# Euro 5 to Euro 6 Conversion



## Ed on Toast (Aug 22, 2022)

In these times of expanding 'Clean Air Zones'  I have recently taken on a nice project, based around a 2011 VW Caddy.

So, oh wise ones, what do folk know about converting a Euro 5 to a Euro 6 compliant.

What it involves?
What kind of cost is involved?
DIY or Pro-fit?
Other great answers to questions have not even asked, yet


----------



## jagmanx (Aug 22, 2022)

My understanding is that such categories depend only OEM (ie when first made) any improvents cannot change the OEM.
However I await correction by those who may KNOW !


----------



## Robmac (Aug 22, 2022)

Seems it can be done Ed;









						All about Euro 5 to Euro 6 conversion and how it can save your money
					

In general, it’s much easier to convert a diesel vehicle from Euro 5 to Euro 6 than it is with a petrol one. Read the guide for rest.



					www.wheelsinpak.com


----------



## mistericeman (Aug 22, 2022)

I looked into it a while back and general consensus was sell the 5 and buy a 6... 

Issues around actually getting it certified in any meaningful way to get it classed a 6. 
And software to sort as well as hardware 

Things MAY have changed BUT it's often the way with these things... 
Like fitting aircon to a none aircon van


----------



## Ed on Toast (Aug 22, 2022)

Robmac said:


> Seems it can be done Ed;
> 
> 
> 
> ...


Thanks Rob, seems it is possible then


----------



## mark61 (Aug 22, 2022)

The job can certainly be done, but according to a mate who has looked into it, TFL won't be accepting any aftermarket conversions of 5 to 6.

I've not looked into it myself.


----------



## jagmanx (Aug 22, 2022)

Ed seems my warning is "sad". Strange but true !
Pity I bothered !
Now that is sad.


----------



## Ed on Toast (Aug 22, 2022)

jagmanx said:


> Ed seems my warning is "sad". Strange but true !
> Pity I bothered !
> Now that is sad.


No, just me sad, as my project might stumble at the first hurdle.
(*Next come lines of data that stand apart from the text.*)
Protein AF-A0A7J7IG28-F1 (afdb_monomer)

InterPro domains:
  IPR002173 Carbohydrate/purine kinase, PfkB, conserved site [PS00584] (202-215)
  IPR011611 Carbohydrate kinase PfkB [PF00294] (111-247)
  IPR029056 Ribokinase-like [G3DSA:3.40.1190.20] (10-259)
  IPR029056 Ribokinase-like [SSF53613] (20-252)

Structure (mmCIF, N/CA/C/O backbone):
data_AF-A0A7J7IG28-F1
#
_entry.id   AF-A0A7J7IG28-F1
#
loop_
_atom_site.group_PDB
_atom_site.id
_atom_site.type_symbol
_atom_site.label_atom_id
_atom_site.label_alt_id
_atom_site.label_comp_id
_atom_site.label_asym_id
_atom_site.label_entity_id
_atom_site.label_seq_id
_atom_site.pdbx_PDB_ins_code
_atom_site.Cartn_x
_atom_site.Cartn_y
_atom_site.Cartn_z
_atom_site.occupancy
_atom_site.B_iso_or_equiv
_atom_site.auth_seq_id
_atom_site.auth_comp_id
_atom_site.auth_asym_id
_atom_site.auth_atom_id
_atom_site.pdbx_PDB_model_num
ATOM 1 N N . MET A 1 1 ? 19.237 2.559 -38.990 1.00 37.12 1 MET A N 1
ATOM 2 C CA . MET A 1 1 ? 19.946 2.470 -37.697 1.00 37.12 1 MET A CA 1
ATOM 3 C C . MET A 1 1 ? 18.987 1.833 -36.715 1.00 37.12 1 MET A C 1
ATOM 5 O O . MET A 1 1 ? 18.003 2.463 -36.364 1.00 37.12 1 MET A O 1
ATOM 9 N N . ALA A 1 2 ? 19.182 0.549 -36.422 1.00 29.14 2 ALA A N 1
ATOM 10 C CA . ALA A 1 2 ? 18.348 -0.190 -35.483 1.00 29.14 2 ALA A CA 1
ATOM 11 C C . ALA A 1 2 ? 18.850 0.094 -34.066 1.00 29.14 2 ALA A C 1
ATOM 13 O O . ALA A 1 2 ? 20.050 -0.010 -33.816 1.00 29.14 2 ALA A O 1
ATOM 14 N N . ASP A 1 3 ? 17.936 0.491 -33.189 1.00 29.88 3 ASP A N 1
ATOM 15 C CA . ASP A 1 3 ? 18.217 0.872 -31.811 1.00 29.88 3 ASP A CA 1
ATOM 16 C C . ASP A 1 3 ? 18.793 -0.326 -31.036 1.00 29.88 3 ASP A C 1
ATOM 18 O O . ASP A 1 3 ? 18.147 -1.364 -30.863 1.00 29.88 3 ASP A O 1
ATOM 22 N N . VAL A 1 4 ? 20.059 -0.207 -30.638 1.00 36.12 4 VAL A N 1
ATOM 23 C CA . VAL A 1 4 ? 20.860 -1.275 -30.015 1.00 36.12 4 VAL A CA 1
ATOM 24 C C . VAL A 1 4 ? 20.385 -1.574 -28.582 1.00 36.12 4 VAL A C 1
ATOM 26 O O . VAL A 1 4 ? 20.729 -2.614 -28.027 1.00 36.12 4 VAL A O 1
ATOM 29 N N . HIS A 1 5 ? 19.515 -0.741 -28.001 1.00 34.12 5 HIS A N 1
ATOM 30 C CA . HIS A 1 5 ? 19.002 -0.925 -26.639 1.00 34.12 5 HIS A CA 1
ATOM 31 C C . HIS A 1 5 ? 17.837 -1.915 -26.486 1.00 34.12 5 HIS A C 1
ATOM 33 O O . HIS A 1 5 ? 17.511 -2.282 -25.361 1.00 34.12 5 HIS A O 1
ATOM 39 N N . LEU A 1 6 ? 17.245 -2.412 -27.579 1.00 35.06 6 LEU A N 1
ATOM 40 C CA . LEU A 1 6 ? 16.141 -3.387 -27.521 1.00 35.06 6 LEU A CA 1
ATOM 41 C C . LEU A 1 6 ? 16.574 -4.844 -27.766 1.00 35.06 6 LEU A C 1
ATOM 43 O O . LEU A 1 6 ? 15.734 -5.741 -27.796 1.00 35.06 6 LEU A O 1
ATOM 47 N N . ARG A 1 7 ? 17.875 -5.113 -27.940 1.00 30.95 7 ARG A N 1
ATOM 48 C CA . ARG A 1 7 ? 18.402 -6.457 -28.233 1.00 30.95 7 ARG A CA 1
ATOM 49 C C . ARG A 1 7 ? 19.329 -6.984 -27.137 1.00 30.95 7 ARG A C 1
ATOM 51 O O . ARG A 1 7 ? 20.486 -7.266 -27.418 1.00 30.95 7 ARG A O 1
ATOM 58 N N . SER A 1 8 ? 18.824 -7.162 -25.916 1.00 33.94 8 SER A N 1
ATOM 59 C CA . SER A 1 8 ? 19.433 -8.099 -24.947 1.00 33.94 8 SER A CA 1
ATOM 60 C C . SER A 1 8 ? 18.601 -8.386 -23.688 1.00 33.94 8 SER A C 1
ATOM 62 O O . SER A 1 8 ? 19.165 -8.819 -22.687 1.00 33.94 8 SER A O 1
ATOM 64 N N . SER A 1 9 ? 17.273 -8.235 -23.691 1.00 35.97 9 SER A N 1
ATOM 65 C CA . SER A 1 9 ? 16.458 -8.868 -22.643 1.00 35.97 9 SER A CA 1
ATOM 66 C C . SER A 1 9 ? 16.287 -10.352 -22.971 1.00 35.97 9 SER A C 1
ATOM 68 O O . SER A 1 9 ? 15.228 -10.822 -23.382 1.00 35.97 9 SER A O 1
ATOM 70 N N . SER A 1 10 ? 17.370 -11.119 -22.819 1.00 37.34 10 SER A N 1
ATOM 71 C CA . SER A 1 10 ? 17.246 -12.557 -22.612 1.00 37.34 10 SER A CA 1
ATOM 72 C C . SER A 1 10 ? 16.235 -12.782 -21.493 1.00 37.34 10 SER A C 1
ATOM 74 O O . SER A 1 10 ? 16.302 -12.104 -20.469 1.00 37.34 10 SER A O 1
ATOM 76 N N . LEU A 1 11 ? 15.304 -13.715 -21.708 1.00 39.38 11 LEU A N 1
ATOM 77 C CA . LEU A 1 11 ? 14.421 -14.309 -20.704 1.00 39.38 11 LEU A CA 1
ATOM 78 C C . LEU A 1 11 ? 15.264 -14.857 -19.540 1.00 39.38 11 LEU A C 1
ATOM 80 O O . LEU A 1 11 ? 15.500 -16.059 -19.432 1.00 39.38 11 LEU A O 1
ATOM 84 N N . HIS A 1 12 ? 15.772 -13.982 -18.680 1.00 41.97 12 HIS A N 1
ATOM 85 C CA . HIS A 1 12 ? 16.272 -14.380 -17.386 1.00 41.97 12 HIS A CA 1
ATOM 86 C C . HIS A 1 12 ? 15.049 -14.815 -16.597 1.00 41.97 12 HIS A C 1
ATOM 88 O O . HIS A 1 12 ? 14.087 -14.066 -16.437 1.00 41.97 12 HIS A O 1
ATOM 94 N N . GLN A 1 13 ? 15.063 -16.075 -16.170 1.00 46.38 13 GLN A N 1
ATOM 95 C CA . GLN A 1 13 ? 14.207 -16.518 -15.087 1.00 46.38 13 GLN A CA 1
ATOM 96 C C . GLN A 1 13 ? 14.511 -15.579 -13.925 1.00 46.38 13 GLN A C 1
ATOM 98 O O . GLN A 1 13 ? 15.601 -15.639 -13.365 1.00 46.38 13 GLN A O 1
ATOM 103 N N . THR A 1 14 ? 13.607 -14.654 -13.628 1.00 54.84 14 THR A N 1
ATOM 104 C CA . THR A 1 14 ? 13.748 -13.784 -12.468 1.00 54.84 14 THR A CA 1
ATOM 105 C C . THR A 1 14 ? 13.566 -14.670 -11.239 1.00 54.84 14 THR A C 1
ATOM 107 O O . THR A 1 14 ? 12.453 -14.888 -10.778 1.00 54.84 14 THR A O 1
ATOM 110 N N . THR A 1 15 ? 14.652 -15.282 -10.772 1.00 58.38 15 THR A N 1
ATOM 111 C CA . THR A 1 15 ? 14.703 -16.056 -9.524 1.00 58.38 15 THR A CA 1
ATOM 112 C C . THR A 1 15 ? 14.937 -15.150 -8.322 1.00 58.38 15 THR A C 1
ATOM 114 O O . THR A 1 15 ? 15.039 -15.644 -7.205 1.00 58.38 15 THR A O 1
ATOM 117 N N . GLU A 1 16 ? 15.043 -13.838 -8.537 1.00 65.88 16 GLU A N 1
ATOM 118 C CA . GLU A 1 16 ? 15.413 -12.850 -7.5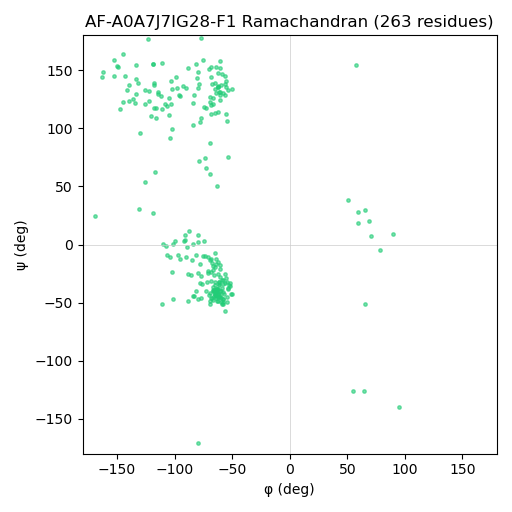30 1.00 65.88 16 GLU A CA 1
ATOM 119 C C . GLU A 1 16 ? 14.573 -11.573 -7.680 1.00 65.88 16 GLU A C 1
ATOM 121 O O . GLU A 1 16 ? 14.357 -11.081 -8.785 1.00 65.88 16 GLU A O 1
ATOM 126 N N . ALA A 1 17 ? 14.104 -11.020 -6.563 1.00 68.06 17 ALA A N 1
ATOM 127 C CA . ALA A 1 17 ? 13.536 -9.682 -6.471 1.00 68.06 17 ALA A CA 1
ATOM 128 C C . ALA A 1 17 ? 14.598 -8.756 -5.856 1.00 68.06 17 ALA A C 1
ATOM 130 O O . ALA A 1 17 ? 14.822 -8.761 -4.642 1.00 68.06 17 ALA A O 1
ATOM 131 N N . GLY A 1 18 ? 15.304 -7.998 -6.700 1.00 74.12 18 GLY A N 1
ATOM 132 C CA . GLY A 1 18 ? 16.539 -7.326 -6.282 1.00 74.12 18 GLY A CA 1
ATOM 133 C C . GLY A 1 18 ? 17.603 -8.364 -5.917 1.00 74.12 18 GLY A C 1
ATOM 134 O O . GLY A 1 18 ? 17.847 -9.264 -6.706 1.00 74.12 18 GLY A O 1
ATOM 135 N N . ASP A 1 19 ? 18.172 -8.273 -4.713 1.00 71.62 19 ASP A N 1
ATOM 136 C CA . ASP A 1 19 ? 19.157 -9.241 -4.195 1.00 71.62 19 ASP A CA 1
ATOM 137 C C . ASP A 1 19 ? 18.499 -10.402 -3.405 1.00 71.62 19 ASP A C 1
ATOM 139 O O . ASP A 1 19 ? 19.184 -11.165 -2.724 1.00 71.62 19 ASP A O 1
ATOM 143 N N . THR A 1 20 ? 17.160 -10.506 -3.409 1.00 70.62 20 THR A N 1
ATOM 144 C CA . THR A 1 20 ? 16.420 -11.497 -2.605 1.00 70.62 20 THR A CA 1
ATOM 145 C C . THR A 1 20 ? 15.944 -12.661 -3.468 1.00 70.62 20 THR A C 1
ATOM 147 O O . THR A 1 20 ? 15.131 -12.434 -4.365 1.00 70.62 20 THR A O 1
ATOM 150 N N . PRO A 1 21 ? 16.346 -13.911 -3.177 1.00 78.56 21 PRO A N 1
ATOM 151 C CA . PRO A 1 21 ? 15.828 -15.079 -3.876 1.00 78.56 21 PRO A CA 1
ATOM 152 C C . PRO A 1 21 ? 14.313 -15.223 -3.710 1.00 78.56 21 PRO A C 1
ATOM 154 O O . PRO A 1 21 ? 13.784 -15.234 -2.595 1.00 78.56 21 PRO A O 1
ATOM 157 N N . ILE A 1 22 ? 13.610 -15.382 -4.826 1.00 82.38 22 ILE A N 1
ATOM 158 C CA . ILE A 1 22 ? 12.184 -15.688 -4.851 1.00 82.38 22 ILE A CA 1
ATOM 159 C C . ILE A 1 22 ? 12.035 -17.178 -4.550 1.00 82.38 22 ILE A C 1
ATOM 161 O O . ILE A 1 22 ? 12.307 -18.030 -5.395 1.00 82.38 22 ILE A O 1
ATOM 165 N N . GLN A 1 23 ? 11.597 -17.494 -3.331 1.00 78.56 23 GLN A N 1
ATOM 166 C CA . GLN A 1 23 ? 11.406 -18.881 -2.893 1.00 78.56 23 GLN A CA 1
ATOM 167 C C . GLN A 1 23 ? 10.305 -19.593 -3.684 1.00 78.56 23 GLN A C 1
ATOM 169 O O . GLN A 1 23 ? 10.380 -20.799 -3.917 1.00 78.56 23 GLN A O 1
ATOM 174 N N . TRP A 1 24 ? 9.283 -18.847 -4.105 1.00 79.88 24 TRP A N 1
ATOM 175 C CA . TRP A 1 24 ? 8.155 -19.393 -4.838 1.00 79.88 24 TRP A CA 1
ATOM 176 C C . TRP A 1 24 ? 7.638 -18.406 -5.885 1.00 79.88 24 TRP A C 1
ATOM 178 O O . TRP A 1 24 ? 7.256 -17.283 -5.566 1.00 79.88 24 TRP A O 1
ATOM 188 N N . MET A 1 25 ? 7.616 -18.842 -7.146 1.00 83.81 25 MET A N 1
ATOM 189 C CA . MET A 1 25 ? 7.049 -18.104 -8.274 1.00 83.81 25 MET A CA 1
ATOM 190 C C . MET A 1 25 ? 6.187 -19.054 -9.102 1.00 83.81 25 MET A C 1
ATOM 192 O O . MET A 1 25 ? 6.680 -20.059 -9.626 1.00 83.81 25 MET A O 1
ATOM 196 N N . ARG A 1 26 ? 4.900 -18.732 -9.268 1.00 81.94 26 ARG A N 1
ATOM 197 C CA . ARG A 1 26 ? 4.027 -19.498 -10.160 1.00 81.94 26 ARG A CA 1
ATOM 198 C C . ARG A 1 26 ? 4.180 -18.996 -11.590 1.00 81.94 26 ARG A C 1
ATOM 200 O O . ARG A 1 26 ? 3.914 -17.837 -11.884 1.00 81.94 26 ARG A O 1
ATOM 207 N N . ARG A 1 27 ? 4.568 -19.898 -12.490 1.00 81.75 27 ARG A N 1
ATOM 208 C CA . ARG A 1 27 ? 4.511 -19.667 -13.937 1.00 81.75 27 ARG A CA 1
ATOM 209 C C . ARG A 1 27 ? 3.184 -20.184 -14.468 1.00 81.75 27 ARG A C 1
ATOM 211 O O . ARG A 1 27 ? 2.744 -21.268 -14.088 1.00 81.75 27 ARG A O 1
ATOM 218 N N . ALA A 1 28 ? 2.566 -19.405 -15.339 1.00 80.38 28 ALA A N 1
ATOM 219 C CA . ALA A 1 28 ? 1.330 -19.758 -16.010 1.00 80.38 28 ALA A CA 1
ATOM 220 C C . ALA A 1 28 ? 1.582 -19.787 -17.531 1.00 80.38 28 ALA A C 1
ATOM 222 O O . ALA A 1 28 ? 2.535 -19.159 -17.993 1.00 80.38 28 ALA A O 1
ATOM 223 N N . PRO A 1 29 ? 0.797 -20.541 -18.319 1.00 83.06 29 PRO A N 1
ATOM 224 C CA . PRO A 1 29 ? 0.990 -20.627 -19.770 1.00 83.06 29 PRO A CA 1
ATOM 225 C C . PRO A 1 29 ? 0.668 -19.318 -20.509 1.00 83.06 29 PRO A C 1
ATOM 227 O O . PRO A 1 29 ? 0.959 -19.195 -21.695 1.00 83.06 29 PRO A O 1
ATOM 230 N N . GLN A 1 30 ? 0.033 -18.356 -19.840 1.00 83.94 30 GLN A N 1
ATOM 231 C CA . GLN A 1 30 ? -0.314 -17.063 -20.413 1.00 83.94 30 GLN A CA 1
ATOM 232 C C . GLN A 1 30 ? 0.887 -16.101 -20.401 1.00 83.94 30 GLN A C 1
ATOM 234 O O . GLN A 1 30 ? 1.784 -16.259 -19.571 1.00 83.94 30 GLN A O 1
ATOM 239 N N . PRO A 1 31 ? 0.914 -15.099 -21.301 1.00 85.69 31 PRO A N 1
ATOM 240 C CA . PRO A 1 31 ? 1.979 -14.102 -21.322 1.00 85.69 31 PRO A CA 1
ATOM 241 C C . PRO A 1 31 ? 2.122 -13.370 -19.983 1.00 85.69 31 PRO A C 1
ATOM 243 O O . PRO A 1 31 ? 1.128 -13.098 -19.305 1.00 85.69 31 PRO A O 1
ATOM 246 N N . THR A 1 32 ? 3.362 -13.028 -19.625 1.00 87.44 32 THR A N 1
ATOM 247 C CA . THR A 1 32 ? 3.655 -12.127 -18.503 1.00 87.44 32 THR A CA 1
ATOM 248 C C . THR A 1 32 ? 2.932 -10.802 -18.711 1.00 87.44 32 THR A C 1
ATOM 250 O O . THR A 1 32 ? 2.927 -10.284 -19.826 1.00 87.44 32 THR A O 1
ATOM 253 N N . ALA A 1 33 ? 2.348 -10.252 -17.645 1.00 89.25 33 ALA A N 1
ATOM 254 C CA . ALA A 1 33 ? 1.654 -8.975 -17.718 1.00 89.25 33 ALA A CA 1
ATOM 255 C C . ALA A 1 33 ? 2.595 -7.849 -18.181 1.00 89.25 33 ALA A C 1
ATOM 257 O O . ALA A 1 33 ? 3.736 -7.753 -17.722 1.00 89.25 33 ALA A O 1
ATOM 258 N N . VAL A 1 34 ? 2.101 -6.988 -19.069 1.00 88.69 34 VAL A N 1
ATOM 259 C CA . VAL A 1 34 ? 2.821 -5.836 -19.611 1.00 88.69 34 VAL A CA 1
ATOM 260 C C . VAL A 1 34 ? 1.998 -4.574 -19.388 1.00 88.69 34 VAL A C 1
ATOM 262 O O . VAL A 1 34 ? 0.805 -4.520 -19.677 1.00 88.69 34 VAL A O 1
ATOM 265 N N . TYR A 1 35 ? 2.665 -3.536 -18.896 1.00 86.69 35 TYR A N 1
ATOM 266 C CA . TYR A 1 35 ? 2.126 -2.188 -18.797 1.00 86.69 35 TYR A CA 1
ATOM 267 C C . TYR A 1 35 ? 2.948 -1.261 -19.692 1.00 86.69 35 TYR A C 1
ATOM 269 O O . TYR A 1 35 ? 4.151 -1.102 -19.481 1.00 86.69 35 TYR A O 1
ATOM 277 N N . VAL A 1 36 ? 2.309 -0.667 -20.698 1.00 88.25 36 VAL A N 1
ATOM 278 C CA . VAL A 1 36 ? 2.930 0.312 -21.598 1.00 88.25 36 VAL A CA 1
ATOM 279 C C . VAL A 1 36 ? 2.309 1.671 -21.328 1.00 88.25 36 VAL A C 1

I am grateful you posted


----------



## colinm (Aug 22, 2022)

I think you will need to find a company to do and certify the work.
https://www.hjs.com/en/uk/  seem to be the company who are most likely to do a VW, and AFAIK Cybrand do their work in UK.


----------



## Ed on Toast (Aug 22, 2022)

Very interesting, thank you


----------



## 1807truckman (Aug 22, 2022)

Just copied this from the London LEZ website.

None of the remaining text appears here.